Traitement médical initial
La prise en charge médicale initiale d’une plaie de cornée commence par le parage de première ligne. Une terminologie commune permet d’optimiser les transmissions sanitaires et la prise en charge d’urgence. La terminologie internationale employée pour identifier les plaies oculaires utilise la classification internationale Birmingham Eye Trauma Terminology system (BETT). Par extrapolation à la cornée, une plaie de cornée peut être décrite selon ce système terminologique.
- Plaies non transfixiantes : triage PEC de catégorie 4.
- Dans les abrasions épithéliales simples, le pansement de cornée n’a pas fait la preuve de son efficacité antalgique ou cicatrisante, bien qu’il soit généralement proposé dans le but d’éviter une surinfection ou un sur-accident.
- La détersion superficielle et l’ablation de CE superficiel cornéen peuvent s’effectuer à la lampe à fente.
- L’usage d’une antibioprophylaxie locale n’a pas fait l’objet d’étude contrôlée. Une étude prospective non contrôlée portant sur 1248 traumatismes oculaires, dont 551 abrasions cornéennes et 558 ulcères, a rapporté que l’administration d’un antibiotique local large spectre dans les 18 heures après l’accident engendrerait moins de complications infectieuses que son usage plus tardif ou son absence.
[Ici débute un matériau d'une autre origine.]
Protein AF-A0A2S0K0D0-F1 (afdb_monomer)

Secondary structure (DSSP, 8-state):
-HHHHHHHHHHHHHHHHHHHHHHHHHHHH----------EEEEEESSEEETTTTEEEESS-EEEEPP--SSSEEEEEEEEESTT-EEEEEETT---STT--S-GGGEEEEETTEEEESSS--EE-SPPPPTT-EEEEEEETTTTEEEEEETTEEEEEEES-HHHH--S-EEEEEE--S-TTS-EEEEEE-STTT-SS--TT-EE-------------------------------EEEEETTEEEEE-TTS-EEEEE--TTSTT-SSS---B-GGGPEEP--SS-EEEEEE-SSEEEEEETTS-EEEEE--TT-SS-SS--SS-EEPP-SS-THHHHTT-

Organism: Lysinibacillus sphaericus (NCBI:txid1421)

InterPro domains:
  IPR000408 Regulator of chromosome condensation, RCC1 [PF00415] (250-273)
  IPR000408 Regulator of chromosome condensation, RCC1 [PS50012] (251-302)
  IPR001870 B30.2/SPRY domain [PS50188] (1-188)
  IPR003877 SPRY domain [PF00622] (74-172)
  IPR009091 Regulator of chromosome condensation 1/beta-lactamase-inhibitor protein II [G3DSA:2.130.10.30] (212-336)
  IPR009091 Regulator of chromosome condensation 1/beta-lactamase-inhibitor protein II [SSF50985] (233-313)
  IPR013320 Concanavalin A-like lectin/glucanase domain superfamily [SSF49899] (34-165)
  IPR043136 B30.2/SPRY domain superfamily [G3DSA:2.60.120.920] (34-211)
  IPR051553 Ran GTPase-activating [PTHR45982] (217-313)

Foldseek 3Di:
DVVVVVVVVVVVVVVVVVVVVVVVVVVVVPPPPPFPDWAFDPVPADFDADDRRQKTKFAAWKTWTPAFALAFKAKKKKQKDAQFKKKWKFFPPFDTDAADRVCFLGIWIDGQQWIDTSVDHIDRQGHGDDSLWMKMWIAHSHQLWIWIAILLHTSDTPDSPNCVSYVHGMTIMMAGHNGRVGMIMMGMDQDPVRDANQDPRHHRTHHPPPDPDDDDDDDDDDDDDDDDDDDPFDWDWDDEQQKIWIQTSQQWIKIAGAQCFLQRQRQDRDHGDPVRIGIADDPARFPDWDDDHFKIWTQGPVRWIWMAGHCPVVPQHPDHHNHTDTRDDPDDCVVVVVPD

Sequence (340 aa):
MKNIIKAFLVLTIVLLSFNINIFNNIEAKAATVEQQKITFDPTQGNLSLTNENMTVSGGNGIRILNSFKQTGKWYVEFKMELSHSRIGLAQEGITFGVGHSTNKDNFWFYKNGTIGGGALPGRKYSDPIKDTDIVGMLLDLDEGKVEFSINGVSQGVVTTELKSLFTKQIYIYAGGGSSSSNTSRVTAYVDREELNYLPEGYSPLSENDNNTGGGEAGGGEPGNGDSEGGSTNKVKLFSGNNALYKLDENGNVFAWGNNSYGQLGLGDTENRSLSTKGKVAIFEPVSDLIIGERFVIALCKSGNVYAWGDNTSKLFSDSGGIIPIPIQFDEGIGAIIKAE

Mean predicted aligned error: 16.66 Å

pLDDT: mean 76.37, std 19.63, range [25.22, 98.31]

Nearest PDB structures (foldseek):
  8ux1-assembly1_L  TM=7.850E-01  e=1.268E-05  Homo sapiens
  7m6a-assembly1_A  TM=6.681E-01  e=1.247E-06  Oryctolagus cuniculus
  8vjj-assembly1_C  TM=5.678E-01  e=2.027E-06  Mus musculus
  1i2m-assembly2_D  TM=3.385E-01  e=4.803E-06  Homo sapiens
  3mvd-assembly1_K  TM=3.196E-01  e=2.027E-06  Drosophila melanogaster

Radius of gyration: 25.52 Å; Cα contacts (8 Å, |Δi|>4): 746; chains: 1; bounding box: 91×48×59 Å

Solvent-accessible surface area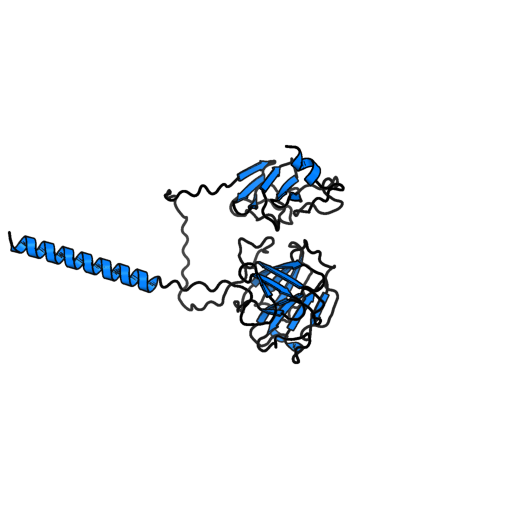 (backbone atoms only — not comparable to full-atom values): 18701 Å² total; per-residue (Å²): 110,74,67,59,55,50,51,51,52,50,52,52,50,52,53,53,54,51,50,51,55,49,50,52,51,47,53,66,67,58,59,70,76,72,74,80,72,86,29,42,35,89,86,47,48,74,48,49,67,40,76,91,30,32,27,41,35,40,23,42,21,34,32,32,40,50,79,48,46,85,59,49,41,32,32,39,36,29,41,44,30,59,95,36,21,32,37,35,46,34,28,72,87,65,63,72,48,64,65,57,47,94,60,42,50,41,27,33,36,42,40,67,22,29,34,26,49,52,52,35,76,72,42,83,59,50,72,71,68,50,67,86,39,37,40,32,43,42,38,31,50,74,69,17,31,35,32,41,20,53,67,63,43,74,54,55,78,76,44,63,52,46,64,79,56,40,90,54,61,66,33,49,34,38,30,26,40,64,39,68,89,35,51,13,31,36,33,58,34,45,49,71,90,68,44,54,57,79,52,88,91,47,38,50,58,49,63,58,81,90,64,94,73,81,90,79,90,79,88,78,85,86,79,89,82,86,89,88,81,94,68,84,76,63,63,48,77,49,72,43,68,70,23,39,36,39,35,42,78,78,18,50,41,32,24,27,27,49,9,86,49,7,41,46,16,69,63,47,51,70,64,28,47,84,94,60,49,43,45,35,60,63,100,55,41,40,71,48,77,47,72,44,80,48,27,34,37,38,37,27,73,88,70,54,38,30,35,22,4,61,33,91,82,42,78,75,42,97,71,77,17,28,35,56,38,78,51,84,63,102,59,68,62,72,68,67,70,67,74,118

Structure (mmCIF, N/CA/C/O backbone):
data_AF-A0A2S0K0D0-F1
#
_entry.id   AF-A0A2S0K0D0-F1
#
loop_
_atom_site.group_PDB
_atom_site.id
_atom_site.type_symbol
_atom_site.label_atom_id
_atom_site.label_alt_id
_atom_site.label_comp_id
_atom_site.label_asym_id
_atom_site.label_entity_id
_atom_site.label_seq_id
_atom_site.pdbx_PDB_ins_code
_atom_site.Cartn_x
_atom_site.Cartn_y
_atom_site.Cartn_z
_atom_site.occupancy
_atom_site.B_iso_or_equiv
_atom_site.auth_seq_id
_atom_site.auth_comp_id
_atom_site.auth_asym_id
_atom_site.auth_atom_id
_atom_site.pdbx_PDB_model_num
ATOM 1 N N . MET A 1 1 ? -66.878 28.202 -22.269 1.00 50.03 1 MET A N 1
ATOM 2 C CA . MET A 1 1 ? -65.494 28.735 -22.246 1.00 50.03 1 MET A CA 1
ATOM 3 C C . MET A 1 1 ? -64.912 28.878 -20.834 1.00 50.03 1 MET A C 1
ATOM 5 O O . MET A 1 1 ? -63.910 28.233 -20.566 1.00 50.03 1 MET A O 1
ATOM 9 N N . LYS A 1 2 ? -65.542 29.611 -19.894 1.00 47.84 2 LYS A N 1
ATOM 10 C CA . LYS A 1 2 ? -65.021 29.790 -18.513 1.00 47.84 2 LYS A CA 1
ATOM 11 C C . LYS A 1 2 ? -64.751 28.487 -17.729 1.00 47.84 2 LYS A C 1
ATOM 13 O O . LYS A 1 2 ? -63.775 28.428 -16.991 1.00 47.84 2 LYS A O 1
ATOM 18 N N . ASN A 1 3 ? -65.563 27.441 -17.911 1.00 48.88 3 ASN A N 1
ATOM 19 C CA . ASN A 1 3 ? -65.385 26.170 -17.186 1.00 48.88 3 ASN A CA 1
ATOM 20 C C . ASN A 1 3 ? -64.226 25.314 -17.726 1.00 48.88 3 ASN A C 1
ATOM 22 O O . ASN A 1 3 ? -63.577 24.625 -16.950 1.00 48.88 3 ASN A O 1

- Bien qu’aucune étude prospective contrôlée ne soit disponible sur le sujet, l’utilisation d’une antibioprophylaxie systémique paraît justifiée actuellement en cas de plaie transfixiante. En effet, sur 36 cas d’endophtalmies post-traumatiques, Alfaro et al. ont dénombré pas moins de 25 % de plaies impliquant la cornée en zone 1 et 36 % en zone 2. Les germes les plus fréquents étaient le staphylocoque (1/4), suivi du streptocoque (1/5) puis des bacilles (1/7).
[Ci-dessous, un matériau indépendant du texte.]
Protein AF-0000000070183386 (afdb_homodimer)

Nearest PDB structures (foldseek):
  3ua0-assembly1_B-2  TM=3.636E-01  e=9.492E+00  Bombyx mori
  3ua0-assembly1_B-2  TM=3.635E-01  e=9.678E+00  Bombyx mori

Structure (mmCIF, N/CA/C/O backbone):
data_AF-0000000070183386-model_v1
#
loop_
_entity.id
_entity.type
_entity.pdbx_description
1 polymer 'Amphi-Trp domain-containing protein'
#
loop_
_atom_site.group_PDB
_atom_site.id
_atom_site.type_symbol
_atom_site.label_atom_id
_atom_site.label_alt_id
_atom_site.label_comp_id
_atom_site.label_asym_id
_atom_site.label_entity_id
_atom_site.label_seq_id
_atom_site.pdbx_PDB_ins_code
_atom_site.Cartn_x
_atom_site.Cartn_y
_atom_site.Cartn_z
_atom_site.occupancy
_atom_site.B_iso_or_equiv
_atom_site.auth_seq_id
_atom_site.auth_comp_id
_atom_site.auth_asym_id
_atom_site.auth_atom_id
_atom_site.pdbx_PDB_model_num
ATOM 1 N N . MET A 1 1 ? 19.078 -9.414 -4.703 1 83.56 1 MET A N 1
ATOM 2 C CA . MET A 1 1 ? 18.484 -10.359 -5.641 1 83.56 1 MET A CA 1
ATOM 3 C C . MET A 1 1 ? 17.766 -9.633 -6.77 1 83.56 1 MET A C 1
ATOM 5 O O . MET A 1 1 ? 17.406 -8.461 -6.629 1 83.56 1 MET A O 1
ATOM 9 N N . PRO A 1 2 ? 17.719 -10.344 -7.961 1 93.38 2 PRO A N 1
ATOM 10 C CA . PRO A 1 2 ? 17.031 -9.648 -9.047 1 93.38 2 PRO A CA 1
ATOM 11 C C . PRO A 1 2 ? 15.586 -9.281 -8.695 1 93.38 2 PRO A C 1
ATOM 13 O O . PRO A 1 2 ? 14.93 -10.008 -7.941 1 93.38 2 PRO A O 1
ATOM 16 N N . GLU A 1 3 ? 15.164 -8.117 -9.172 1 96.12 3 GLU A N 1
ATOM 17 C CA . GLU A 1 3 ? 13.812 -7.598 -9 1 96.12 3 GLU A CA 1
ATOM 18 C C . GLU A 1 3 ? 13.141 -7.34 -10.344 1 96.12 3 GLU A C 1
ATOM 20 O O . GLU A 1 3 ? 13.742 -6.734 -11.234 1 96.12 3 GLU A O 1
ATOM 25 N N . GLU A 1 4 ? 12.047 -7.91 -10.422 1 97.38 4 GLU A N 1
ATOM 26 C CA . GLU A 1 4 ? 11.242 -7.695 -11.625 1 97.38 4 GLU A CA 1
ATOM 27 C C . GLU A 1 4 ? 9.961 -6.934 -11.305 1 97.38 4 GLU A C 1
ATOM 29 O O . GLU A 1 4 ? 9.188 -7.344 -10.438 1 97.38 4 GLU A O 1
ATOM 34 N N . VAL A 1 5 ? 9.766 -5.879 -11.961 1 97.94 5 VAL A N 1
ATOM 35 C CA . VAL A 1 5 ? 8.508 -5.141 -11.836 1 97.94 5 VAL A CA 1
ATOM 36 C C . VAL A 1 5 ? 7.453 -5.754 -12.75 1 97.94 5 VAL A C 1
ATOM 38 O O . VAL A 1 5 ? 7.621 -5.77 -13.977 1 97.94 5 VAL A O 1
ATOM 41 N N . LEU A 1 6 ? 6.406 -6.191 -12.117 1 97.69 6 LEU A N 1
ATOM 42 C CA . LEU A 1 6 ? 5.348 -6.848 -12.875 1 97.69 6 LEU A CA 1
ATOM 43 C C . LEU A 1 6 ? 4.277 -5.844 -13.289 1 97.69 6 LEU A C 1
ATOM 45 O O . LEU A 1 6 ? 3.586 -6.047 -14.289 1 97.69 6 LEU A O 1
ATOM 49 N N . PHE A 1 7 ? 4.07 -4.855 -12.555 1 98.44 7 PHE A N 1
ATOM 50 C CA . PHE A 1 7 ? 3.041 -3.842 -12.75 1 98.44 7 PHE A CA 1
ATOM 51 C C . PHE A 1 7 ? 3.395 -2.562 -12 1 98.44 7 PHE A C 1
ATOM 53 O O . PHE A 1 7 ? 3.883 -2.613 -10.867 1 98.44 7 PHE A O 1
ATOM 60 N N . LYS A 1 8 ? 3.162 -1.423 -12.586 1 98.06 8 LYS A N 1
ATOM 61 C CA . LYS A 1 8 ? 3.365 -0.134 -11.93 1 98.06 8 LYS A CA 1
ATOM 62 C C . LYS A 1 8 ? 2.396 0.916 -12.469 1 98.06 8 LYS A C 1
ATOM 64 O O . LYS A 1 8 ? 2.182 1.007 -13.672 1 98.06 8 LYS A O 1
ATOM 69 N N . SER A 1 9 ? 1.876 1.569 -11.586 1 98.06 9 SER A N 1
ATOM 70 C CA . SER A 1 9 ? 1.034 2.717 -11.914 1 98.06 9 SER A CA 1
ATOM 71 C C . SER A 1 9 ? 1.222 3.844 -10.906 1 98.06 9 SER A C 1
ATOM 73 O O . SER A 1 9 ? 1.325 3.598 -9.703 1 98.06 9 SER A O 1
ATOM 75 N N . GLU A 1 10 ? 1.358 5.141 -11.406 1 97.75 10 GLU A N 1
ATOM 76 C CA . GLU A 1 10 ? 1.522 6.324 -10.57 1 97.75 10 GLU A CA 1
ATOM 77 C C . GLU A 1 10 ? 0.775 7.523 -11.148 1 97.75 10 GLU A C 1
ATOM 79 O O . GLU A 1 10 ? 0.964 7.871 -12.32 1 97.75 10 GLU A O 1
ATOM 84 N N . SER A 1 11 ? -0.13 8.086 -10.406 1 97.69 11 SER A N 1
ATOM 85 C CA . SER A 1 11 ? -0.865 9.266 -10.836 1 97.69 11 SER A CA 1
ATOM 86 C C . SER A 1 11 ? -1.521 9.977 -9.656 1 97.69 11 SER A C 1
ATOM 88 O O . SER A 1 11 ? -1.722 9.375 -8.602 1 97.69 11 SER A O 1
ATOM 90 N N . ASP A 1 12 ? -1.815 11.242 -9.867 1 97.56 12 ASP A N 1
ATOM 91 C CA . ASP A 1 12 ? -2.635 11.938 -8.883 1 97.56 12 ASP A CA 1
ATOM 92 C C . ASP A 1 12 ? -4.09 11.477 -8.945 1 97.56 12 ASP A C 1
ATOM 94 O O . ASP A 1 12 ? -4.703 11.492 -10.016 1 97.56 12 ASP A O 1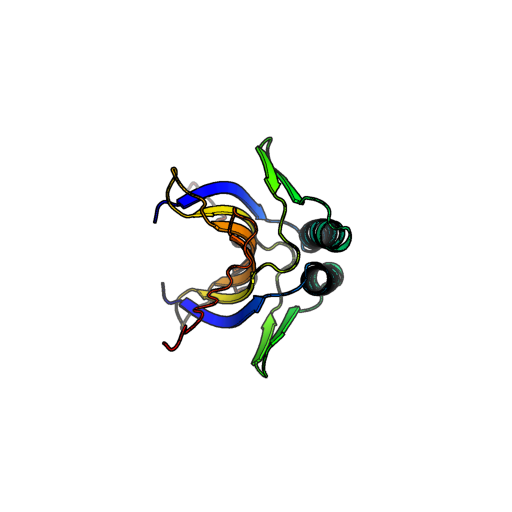
ATOM 98 N N . GLN A 1 13 ? -4.594 11.039 -7.855 1 97.94 13 GLN A N 1
ATOM 99 C CA . GLN A 1 13 ? -5.973 10.562 -7.789 1 97.94 13 GLN A CA 1
ATOM 100 C C . GLN A 1 13 ? -6.723 11.211 -6.633 1 97.94 13 GLN A C 1
ATOM 102 O O . GLN A 1 13 ? -6.117 11.594 -5.625 1 97.94 13 GLN A O 1
ATOM 107 N N . SER A 1 14 ? -8.047 11.406 -6.812 1 98.31 14 SER A N 1
ATOM 108 C CA . SER A 1 14 ? -8.836 11.883 -5.684 1 98.31 14 SER A CA 1
ATOM 109 C C . SER A 1 14 ? -8.875 10.852 -4.559 1 98.31 14 SER A C 1
ATOM 111 O O . SER A 1 14 ? -8.703 9.648 -4.805 1 98.31 14 SER A O 1
ATOM 113 N N . ARG A 1 15 ? -9.094 11.312 -3.348 1 98.62 15 ARG A N 1
ATOM 114 C CA . ARG A 1 15 ? -9.281 10.414 -2.217 1 98.62 15 ARG A CA 1
ATOM 115 C C . ARG A 1 15 ? -10.352 9.367 -2.52 1 98.62 15 ARG A C 1
ATOM 117 O O . ARG A 1 15 ? -10.188 8.188 -2.191 1 98.62 15 ARG A O 1
ATOM 124 N N . ALA A 1 16 ? -11.422 9.766 -3.219 1 98.69 16 ALA A N 1
ATOM 125 C CA . ALA A 1 16 ? -12.531 8.867 -3.512 1 98.69 16 ALA A CA 1
ATOM 126 C C . ALA A 1 16 ? -12.109 7.781 -4.5 1 98.69 16 ALA A C 1
ATOM 128 O O . ALA A 1 16 ? -12.516 6.621 -4.367 1 98.69 16 ALA A O 1
ATOM 129 N N . GLU A 1 17 ? -11.336 8.133 -5.488 1 98.38 17 GLU A N 1
ATOM 130 C CA . GLU A 1 17 ? -10.852 7.156 -6.461 1 98.38 17 GLU A CA 1
ATOM 131 C C . GLU A 1 17 ? -9.938 6.133 -5.797 1 98.38 17 GLU A C 1
ATOM 133 O O . GLU A 1 17 ? -10.039 4.934 -6.062 1 98.38 17 GLU A O 1
ATOM 138 N N . ILE A 1 18 ? -9.078 6.59 -4.949 1 98.69 18 ILE A N 1
ATOM 139 C CA . ILE A 1 18 ? -8.172 5.699 -4.238 1 98.69 18 ILE A CA 1
ATOM 140 C C . ILE A 1 18 ? -8.969 4.777 -3.318 1 98.69 18 ILE A C 1
ATOM 142 O O . ILE A 1 18 ? -8.711 3.572 -3.262 1 98.69 18 ILE A O 1
ATOM 146 N N . ALA A 1 19 ? -9.953 5.348 -2.627 1 98.81 19 ALA A N 1
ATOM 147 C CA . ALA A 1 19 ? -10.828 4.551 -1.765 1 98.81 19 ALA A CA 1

- L’utilisation d’une lentille de contact pansement permet la contention d’une lacération lamellaire, sous couverture antibiotique dont le spectre doit être large.
Traitement chirurgical
Éviter de placer des points de suture cornéens dans l’axe visuel. L’emploi de colles biologiques peut être utile transitoirement. La cicatrisation du stroma cornéen prend plusieurs mois : ne pas ôter les sutures trop tôt.
Orientation du patient
L’examen initial d’urgence ophtalmologique détermine si la plaie de cornée peut être prise en charge en consultation externe, lorsqu’elle ne nécessite pas d’être suturée et qu’elle est circonscrite en zone 1, non transfixiante. Dans ce cas, un acte technique médical peut être requis, comme la pose d’une lentille pansement ou l’ablation d’un CE cornéen superficiel. Dans les autres cas, le patient est acheminé vers un établissement de soins spécialisé sans délai. Le transfert d’une plaie de cornée doit être médicalisé lorsqu’elle s’associe à un traumatisme crânien.